The apparent opposite effects of estrogen alone on joint pain (reduction) and joint swelling (increase) appears contradictory but may be related to the performance of the self-reported joint symptom measures. Self-reported joint pain has reasonable correlation with clinical and radiographic osteoarthritis measures. 24, 25 However, the relation between self-reported joint swelling and articular change has been questioned. 26 Importantly, analyses adjusted for adherence strengthened the estrogen alone association with reduced joint pain but attenuated the estrogen association with increased joint swelling.

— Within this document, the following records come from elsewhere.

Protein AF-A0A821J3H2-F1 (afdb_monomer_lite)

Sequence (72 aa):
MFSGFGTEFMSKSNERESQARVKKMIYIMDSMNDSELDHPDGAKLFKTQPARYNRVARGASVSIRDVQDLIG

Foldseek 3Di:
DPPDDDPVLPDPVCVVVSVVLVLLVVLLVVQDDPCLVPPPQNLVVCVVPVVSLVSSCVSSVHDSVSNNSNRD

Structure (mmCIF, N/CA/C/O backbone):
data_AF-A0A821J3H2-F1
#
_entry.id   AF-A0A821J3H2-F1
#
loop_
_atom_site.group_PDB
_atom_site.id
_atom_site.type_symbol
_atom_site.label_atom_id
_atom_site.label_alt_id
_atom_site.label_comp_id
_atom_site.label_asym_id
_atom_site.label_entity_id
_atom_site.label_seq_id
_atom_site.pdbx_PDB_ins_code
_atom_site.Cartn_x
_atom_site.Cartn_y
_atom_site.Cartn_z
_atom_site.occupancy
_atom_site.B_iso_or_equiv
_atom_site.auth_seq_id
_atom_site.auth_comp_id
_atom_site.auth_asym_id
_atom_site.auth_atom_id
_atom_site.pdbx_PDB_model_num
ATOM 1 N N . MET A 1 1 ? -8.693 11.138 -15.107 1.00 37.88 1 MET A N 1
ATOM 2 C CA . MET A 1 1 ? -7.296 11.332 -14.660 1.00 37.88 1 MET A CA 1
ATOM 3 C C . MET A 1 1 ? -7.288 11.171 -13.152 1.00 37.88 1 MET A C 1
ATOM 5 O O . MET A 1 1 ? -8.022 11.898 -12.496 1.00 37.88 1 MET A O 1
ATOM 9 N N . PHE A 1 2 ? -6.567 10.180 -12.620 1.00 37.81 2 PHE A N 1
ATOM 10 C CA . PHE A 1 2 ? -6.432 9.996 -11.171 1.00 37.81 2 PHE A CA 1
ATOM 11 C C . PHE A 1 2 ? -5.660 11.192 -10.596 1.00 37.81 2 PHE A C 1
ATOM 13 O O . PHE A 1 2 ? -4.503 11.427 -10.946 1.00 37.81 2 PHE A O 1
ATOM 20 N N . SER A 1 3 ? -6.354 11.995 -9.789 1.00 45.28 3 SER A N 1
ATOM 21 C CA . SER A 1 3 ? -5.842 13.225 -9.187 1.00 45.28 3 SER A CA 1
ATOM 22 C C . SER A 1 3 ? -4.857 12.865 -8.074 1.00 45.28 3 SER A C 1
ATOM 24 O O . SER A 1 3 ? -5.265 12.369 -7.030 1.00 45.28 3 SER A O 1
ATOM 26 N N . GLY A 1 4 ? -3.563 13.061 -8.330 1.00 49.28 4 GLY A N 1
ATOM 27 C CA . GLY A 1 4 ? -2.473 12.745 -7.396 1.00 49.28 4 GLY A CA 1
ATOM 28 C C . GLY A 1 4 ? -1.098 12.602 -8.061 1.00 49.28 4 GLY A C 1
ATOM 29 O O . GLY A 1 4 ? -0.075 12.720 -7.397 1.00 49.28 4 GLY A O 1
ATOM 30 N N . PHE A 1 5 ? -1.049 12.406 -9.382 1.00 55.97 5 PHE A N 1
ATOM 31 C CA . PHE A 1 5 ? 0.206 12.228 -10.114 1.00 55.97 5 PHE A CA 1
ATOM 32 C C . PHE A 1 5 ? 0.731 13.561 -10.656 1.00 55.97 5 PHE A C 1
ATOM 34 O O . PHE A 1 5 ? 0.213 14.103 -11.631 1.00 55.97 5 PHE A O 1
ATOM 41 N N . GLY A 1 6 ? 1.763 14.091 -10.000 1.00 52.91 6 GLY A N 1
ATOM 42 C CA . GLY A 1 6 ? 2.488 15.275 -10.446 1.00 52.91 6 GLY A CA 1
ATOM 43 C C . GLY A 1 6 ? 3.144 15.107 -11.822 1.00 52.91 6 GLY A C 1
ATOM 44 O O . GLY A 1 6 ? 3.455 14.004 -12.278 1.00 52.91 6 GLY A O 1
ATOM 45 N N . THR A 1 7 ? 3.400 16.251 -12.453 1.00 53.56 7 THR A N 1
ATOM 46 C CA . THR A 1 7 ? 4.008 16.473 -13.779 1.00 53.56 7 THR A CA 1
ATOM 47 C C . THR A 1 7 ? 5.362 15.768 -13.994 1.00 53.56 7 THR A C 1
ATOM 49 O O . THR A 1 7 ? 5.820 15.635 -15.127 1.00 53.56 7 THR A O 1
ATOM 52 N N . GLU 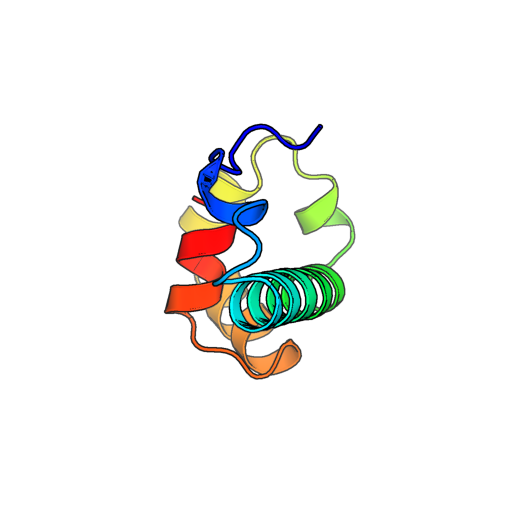A 1 8 ? 5.991 15.252 -12.934 1.00 51.69 8 GLU A N 1
ATOM 53 C CA . GLU A 1 8 ? 7.277 14.540 -12.976 1.00 51.69 8 GLU A CA 1
ATOM 54 C C . GLU A 1 8 ? 7.216 13.157 -13.643 1.00 51.69 8 GLU A C 1
ATOM 56 O O . GLU A 1 8 ? 8.247 12.591 -14.008 1.00 51.69 8 GLU A O 1
ATOM 61 N N . PHE A 1 9 ? 6.016 12.609 -13.858 1.00 52.00 9 PHE A N 1
ATOM 62 C CA . PHE A 1 9 ? 5.838 11.312 -14.513 1.00 52.00 9 PHE A CA 1
ATOM 63 C C . PHE A 1 9 ? 6.227 11.324 -16.009 1.00 52.00 9 PHE A C 1
ATOM 65 O O . PHE A 1 9 ? 6.584 10.280 -16.556 1.00 52.00 9 PHE A O 1
ATOM 72 N N . MET A 1 10 ? 6.192 12.493 -16.667 1.00 54.38 10 MET A N 1
ATOM 73 C CA . MET A 1 10 ? 6.379 12.638 -18.123 1.00 54.38 10 MET A CA 1
ATOM 74 C C . MET A 1 10 ? 7.718 13.271 -18.540 1.00 54.38 10 MET A C 1
ATOM 76 O O . MET A 1 10 ? 7.862 13.719 -19.679 1.00 54.38 10 MET A O 1
ATOM 80 N N . SER A 1 11 ? 8.716 13.332 -17.654 1.00 55.75 11 SER A N 1
ATOM 81 C CA . SER A 1 11 ? 10.061 13.747 -18.069 1.00 55.75 11 SER A CA 1
ATOM 82 C C . SER A 1 11 ? 10.790 12.563 -18.717 1.00 55.75 11 SER A C 1
ATOM 84 O O . SER A 1 11 ? 10.999 11.536 -18.072 1.00 55.75 11 SER A O 1
ATOM 86 N N . LYS A 1 12 ? 11.189 12.698 -19.991 1.00 56.44 12 LYS A N 1
ATOM 87 C CA . LYS A 1 12 ? 11.828 11.639 -20.811 1.00 56.44 12 LYS A CA 1
ATOM 88 C C . LYS A 1 12 ? 13.064 10.996 -20.161 1.00 56.44 12 LYS A C 1
ATOM 90 O O . LYS A 1 12 ? 13.370 9.839 -20.429 1.00 56.44 12 LYS A O 1
ATOM 95 N N . SER A 1 13 ? 13.761 11.714 -19.278 1.00 55.69 13 SER A N 1
ATOM 96 C CA . SER A 1 13 ? 14.922 11.189 -18.539 1.00 55.69 13 SER A CA 1
ATOM 97 C C . SER A 1 13 ? 14.551 10.196 -17.433 1.00 55.69 13 SER A C 1
ATOM 99 O O . SER A 1 13 ? 15.425 9.488 -16.943 1.00 55.69 13 SER A O 1
ATOM 101 N N . ASN A 1 14 ? 13.272 10.116 -17.055 1.00 61.12 14 ASN A N 1
ATOM 102 C CA . ASN A 1 14 ? 12.800 9.329 -15.919 1.00 61.12 14 ASN A CA 1
ATOM 103 C C . ASN A 1 14 ? 11.811 8.218 -16.310 1.00 61.12 14 ASN A C 1
ATOM 105 O O . ASN A 1 14 ? 11.137 7.636 -15.463 1.00 61.12 14 ASN A O 1
ATOM 109 N N . GLU A 1 15 ? 11.728 7.891 -17.600 1.00 71.94 15 GLU A N 1
ATOM 110 C CA . GLU A 1 15 ? 10.700 7.013 -18.171 1.00 71.94 15 GLU A CA 1
ATOM 111 C C . GLU A 1 15 ? 10.738 5.582 -17.605 1.00 71.94 15 GLU A C 1
ATOM 113 O O . GLU A 1 15 ? 9.695 4.983 -17.357 1.00 71.94 15 GLU A O 1
ATOM 118 N N . ARG A 1 16 ? 11.930 5.043 -17.304 1.00 73.88 16 ARG A N 1
ATOM 119 C CA . ARG A 1 16 ? 12.076 3.715 -16.674 1.00 73.88 16 ARG A CA 1
ATOM 120 C C . ARG A 1 16 ? 11.591 3.695 -15.226 1.00 73.88 16 ARG A C 1
ATOM 122 O O . ARG A 1 16 ? 10.918 2.755 -14.814 1.00 73.88 16 ARG A O 1
ATOM 129 N N . GLU A 1 17 ? 11.922 4.732 -14.464 1.00 75.50 17 GLU A N 1
ATOM 130 C CA . GLU A 1 17 ? 11.482 4.882 -13.075 1.00 75.50 17 GLU A CA 1
ATOM 131 C C . GLU A 1 17 ? 9.962 5.100 -13.012 1.00 75.50 17 GLU A C 1
ATOM 133 O O . GLU A 1 17 ? 9.254 4.497 -12.206 1.00 75.50 17 GLU A O 1
ATOM 138 N N . SER A 1 18 ? 9.455 5.895 -13.950 1.00 78.50 18 SER A N 1
ATOM 139 C CA . SER A 1 18 ? 8.041 6.145 -14.198 1.00 78.50 18 SER A CA 1
ATOM 140 C C . SER A 1 18 ? 7.275 4.842 -14.495 1.00 78.50 18 SER A C 1
ATOM 142 O O . SER A 1 18 ? 6.291 4.521 -13.820 1.00 78.50 18 SER A O 1
ATOM 144 N N . GLN A 1 19 ? 7.790 4.004 -15.402 1.00 82.62 19 GLN A N 1
ATOM 145 C CA . GLN A 1 19 ? 7.224 2.680 -15.687 1.00 82.62 19 GLN A CA 1
ATOM 146 C C . GLN A 1 19 ? 7.267 1.742 -14.475 1.00 82.62 19 GLN A C 1
ATOM 148 O O . GLN A 1 19 ? 6.285 1.047 -14.206 1.00 82.62 19 GLN A O 1
ATOM 153 N N . ALA A 1 20 ? 8.369 1.729 -13.717 1.00 85.44 20 ALA A N 1
ATOM 154 C CA . ALA A 1 20 ? 8.494 0.899 -12.520 1.00 85.44 20 ALA A CA 1
ATOM 155 C C . ALA A 1 20 ? 7.459 1.280 -11.449 1.00 85.44 20 ALA A C 1
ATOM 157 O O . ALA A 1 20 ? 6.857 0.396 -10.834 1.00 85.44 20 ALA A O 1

Supportive findings for a favorable influence of estrogen alone use on joint pain come from other prior analyses in this WHI randomized trial. 27, 28 Women with prior hysterectomy randomized to estrogen alone had fewer cases of rheumatoid arthritis (25 cases of 5,076 vs 37 cases of 5,195, for estrogen alone vs placebo, respectively) but the difference was not statistically significant (HR 0.69, 95% CI 0.41-1.14, P=0.149). 27 Estrogen alone users in the trial were also found to have significantly fewer hip and knee joint replacements (222 cases of 5,076 vs 269 cases of 5,195 for estrogen alone vs placebo, respectively, HR 0.84, 95% CI 0.70-1.00, P=0.05. 28 Given that arthroplasty due to osteoarthritis is generally indicated when pain can no longer be managed with pain medications, the findings support an association between estrogen alone use and lower frequency of joint symptoms.

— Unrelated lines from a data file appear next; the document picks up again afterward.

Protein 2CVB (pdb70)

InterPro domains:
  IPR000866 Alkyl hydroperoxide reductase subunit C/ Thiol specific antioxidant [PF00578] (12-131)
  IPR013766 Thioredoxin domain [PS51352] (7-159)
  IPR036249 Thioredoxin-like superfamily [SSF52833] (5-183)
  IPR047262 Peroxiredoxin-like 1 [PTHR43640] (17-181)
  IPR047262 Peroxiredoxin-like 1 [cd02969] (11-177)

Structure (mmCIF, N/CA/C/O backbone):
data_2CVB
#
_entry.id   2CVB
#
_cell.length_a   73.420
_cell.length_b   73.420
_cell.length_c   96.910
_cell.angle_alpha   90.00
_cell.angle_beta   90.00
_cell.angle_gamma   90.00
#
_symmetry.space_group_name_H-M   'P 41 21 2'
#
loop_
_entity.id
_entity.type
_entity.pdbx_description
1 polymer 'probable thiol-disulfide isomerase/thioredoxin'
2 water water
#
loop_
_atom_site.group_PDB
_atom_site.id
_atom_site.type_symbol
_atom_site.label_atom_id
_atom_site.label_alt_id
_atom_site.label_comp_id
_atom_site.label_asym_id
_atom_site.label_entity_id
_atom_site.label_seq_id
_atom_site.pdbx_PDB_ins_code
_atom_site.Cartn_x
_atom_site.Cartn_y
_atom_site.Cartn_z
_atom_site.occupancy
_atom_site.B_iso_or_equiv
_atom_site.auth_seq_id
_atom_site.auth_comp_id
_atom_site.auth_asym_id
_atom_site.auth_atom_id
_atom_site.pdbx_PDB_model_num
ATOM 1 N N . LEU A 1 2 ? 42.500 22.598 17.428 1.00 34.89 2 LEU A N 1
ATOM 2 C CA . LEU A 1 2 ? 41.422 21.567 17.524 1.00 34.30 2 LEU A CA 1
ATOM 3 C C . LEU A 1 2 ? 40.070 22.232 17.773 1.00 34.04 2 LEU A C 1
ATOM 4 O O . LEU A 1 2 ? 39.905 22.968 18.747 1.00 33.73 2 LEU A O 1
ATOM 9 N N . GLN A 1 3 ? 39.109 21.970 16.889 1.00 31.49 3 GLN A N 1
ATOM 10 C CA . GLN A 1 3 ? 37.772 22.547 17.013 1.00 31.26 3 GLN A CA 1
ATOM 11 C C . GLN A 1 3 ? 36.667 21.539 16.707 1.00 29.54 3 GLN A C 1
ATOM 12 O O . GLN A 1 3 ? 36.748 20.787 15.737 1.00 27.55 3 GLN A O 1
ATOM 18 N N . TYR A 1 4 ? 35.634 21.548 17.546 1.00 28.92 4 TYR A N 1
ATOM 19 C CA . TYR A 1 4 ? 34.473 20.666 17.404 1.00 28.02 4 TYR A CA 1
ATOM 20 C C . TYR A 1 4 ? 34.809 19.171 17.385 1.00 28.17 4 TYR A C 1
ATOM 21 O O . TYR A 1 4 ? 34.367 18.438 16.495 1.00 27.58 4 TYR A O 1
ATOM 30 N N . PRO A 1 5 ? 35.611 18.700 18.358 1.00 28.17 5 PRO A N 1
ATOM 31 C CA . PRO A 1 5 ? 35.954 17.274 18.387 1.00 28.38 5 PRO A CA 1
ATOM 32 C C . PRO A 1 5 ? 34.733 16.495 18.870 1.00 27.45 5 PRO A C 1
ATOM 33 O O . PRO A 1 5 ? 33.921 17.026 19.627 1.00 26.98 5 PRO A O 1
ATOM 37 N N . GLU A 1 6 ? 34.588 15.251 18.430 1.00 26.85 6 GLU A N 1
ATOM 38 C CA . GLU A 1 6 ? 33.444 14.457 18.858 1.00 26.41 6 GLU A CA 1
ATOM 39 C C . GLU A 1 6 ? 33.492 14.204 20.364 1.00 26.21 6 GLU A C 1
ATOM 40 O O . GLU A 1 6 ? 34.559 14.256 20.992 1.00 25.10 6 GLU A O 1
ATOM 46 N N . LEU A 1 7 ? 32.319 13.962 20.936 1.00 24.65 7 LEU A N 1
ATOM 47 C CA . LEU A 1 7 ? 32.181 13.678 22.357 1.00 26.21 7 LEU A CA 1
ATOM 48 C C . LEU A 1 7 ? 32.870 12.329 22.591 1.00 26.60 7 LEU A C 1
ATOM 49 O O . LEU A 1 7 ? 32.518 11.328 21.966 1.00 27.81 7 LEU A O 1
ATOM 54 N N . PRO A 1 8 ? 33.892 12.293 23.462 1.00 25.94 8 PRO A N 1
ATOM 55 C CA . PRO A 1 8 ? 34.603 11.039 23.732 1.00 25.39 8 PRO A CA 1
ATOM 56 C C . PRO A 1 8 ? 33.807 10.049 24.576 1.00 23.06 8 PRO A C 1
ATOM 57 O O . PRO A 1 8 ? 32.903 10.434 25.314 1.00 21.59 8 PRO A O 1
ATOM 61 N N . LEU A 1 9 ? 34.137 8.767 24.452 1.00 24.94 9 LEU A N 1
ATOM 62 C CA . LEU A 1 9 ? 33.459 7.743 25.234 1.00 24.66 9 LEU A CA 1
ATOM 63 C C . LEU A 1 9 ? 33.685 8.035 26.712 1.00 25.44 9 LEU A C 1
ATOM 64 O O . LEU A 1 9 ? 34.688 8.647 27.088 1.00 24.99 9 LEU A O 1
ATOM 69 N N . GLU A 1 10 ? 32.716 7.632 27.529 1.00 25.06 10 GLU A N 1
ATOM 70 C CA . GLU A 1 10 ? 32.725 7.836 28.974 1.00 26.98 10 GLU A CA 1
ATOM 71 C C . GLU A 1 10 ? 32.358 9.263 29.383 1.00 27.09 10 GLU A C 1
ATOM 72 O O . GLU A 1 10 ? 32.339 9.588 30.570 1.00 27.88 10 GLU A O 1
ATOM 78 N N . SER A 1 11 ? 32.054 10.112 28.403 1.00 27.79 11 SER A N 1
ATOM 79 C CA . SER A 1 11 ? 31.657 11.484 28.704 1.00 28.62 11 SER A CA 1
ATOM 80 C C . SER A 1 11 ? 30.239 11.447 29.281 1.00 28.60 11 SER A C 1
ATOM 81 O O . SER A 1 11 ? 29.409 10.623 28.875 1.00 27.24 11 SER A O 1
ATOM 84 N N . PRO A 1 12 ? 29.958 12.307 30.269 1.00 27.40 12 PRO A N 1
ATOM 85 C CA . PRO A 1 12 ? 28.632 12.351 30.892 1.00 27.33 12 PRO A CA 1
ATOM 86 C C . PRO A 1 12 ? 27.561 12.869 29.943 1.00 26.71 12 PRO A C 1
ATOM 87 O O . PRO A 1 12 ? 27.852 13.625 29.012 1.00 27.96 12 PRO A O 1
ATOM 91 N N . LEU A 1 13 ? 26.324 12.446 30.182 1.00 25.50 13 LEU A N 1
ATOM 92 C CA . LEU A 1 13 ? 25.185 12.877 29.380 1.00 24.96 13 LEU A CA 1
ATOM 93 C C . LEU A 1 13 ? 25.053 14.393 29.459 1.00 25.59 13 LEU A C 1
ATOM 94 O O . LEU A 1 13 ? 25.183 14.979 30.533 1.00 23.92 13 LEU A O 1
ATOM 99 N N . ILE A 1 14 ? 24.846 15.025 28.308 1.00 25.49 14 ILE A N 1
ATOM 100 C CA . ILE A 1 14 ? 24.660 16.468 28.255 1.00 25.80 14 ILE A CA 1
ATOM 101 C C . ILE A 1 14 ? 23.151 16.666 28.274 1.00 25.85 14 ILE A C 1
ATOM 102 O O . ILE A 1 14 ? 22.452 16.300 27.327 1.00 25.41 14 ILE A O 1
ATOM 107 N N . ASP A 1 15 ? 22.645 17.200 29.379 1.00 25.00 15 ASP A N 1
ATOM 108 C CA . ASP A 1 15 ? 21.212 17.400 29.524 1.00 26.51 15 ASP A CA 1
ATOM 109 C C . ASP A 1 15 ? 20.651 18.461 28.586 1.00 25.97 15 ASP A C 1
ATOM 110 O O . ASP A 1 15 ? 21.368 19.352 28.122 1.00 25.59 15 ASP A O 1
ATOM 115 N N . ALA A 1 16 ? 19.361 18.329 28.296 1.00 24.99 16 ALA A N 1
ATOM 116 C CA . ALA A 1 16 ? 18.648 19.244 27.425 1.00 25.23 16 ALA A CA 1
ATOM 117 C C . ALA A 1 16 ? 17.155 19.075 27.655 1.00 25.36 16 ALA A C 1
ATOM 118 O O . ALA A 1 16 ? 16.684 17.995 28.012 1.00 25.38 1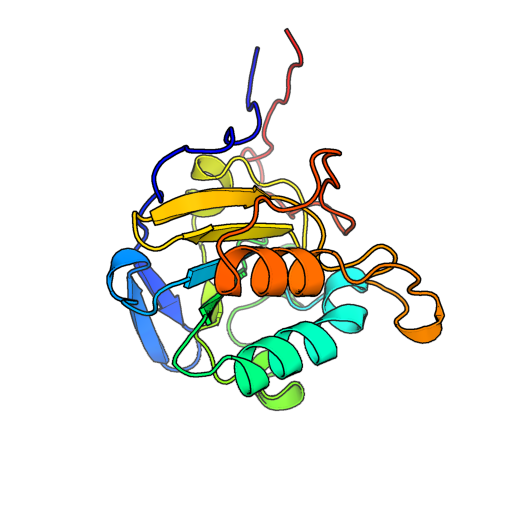6 ALA A O 1
ATOM 120 N N . GLU A 1 17 ? 16.420 20.166 27.498 1.00 24.85 17 GLU A N 1
ATOM 121 C CA . GLU A 1 17 ? 14.979 20.140 27.666 1.00 24.78 17 GLU A CA 1
ATOM 122 C C . GLU A 1 17 ? 14.437 20.763 26.394 1.00 23.67 17 GLU A C 1
ATOM 123 O O . GLU A 1 17 ? 14.745 21.913 26.081 1.00 23.16 17 GLU A O 1
ATOM 129 N N . LEU A 1 18 ? 13.672 19.979 25.643 1.00 21.90 18 LEU A N 1
ATOM 130 C CA . LEU A 1 18 ? 13.127 20.420 24.366 1.00 20.97 18 LEU A CA 1
ATOM 131 C C . LEU A 1 18 ? 11.674 20.005 24.180 1.00 20.15 18 LEU A C 1
ATOM 132 O O . LEU A 1 18 ? 11.192 19.076 24.829 1.00 20.51 18 LEU A O 1
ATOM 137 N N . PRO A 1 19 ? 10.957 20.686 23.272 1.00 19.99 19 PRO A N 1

In contrast to the findings in the WHI estrogen alone trial, in the WHI estrogen plus progestin trial in women with an intact uterus, there was no association seen between combined hormone therapy use and arthroplasty frequency seen. 28 This difference between the two WHI hormone trials reinforces the message that current findings are based on one regimen, conjugated equine estrogen, 0.625 mg/d alone in women with prior hysterectomy, and the results cannot be extrapolated to other hormone regimens or treatment durations.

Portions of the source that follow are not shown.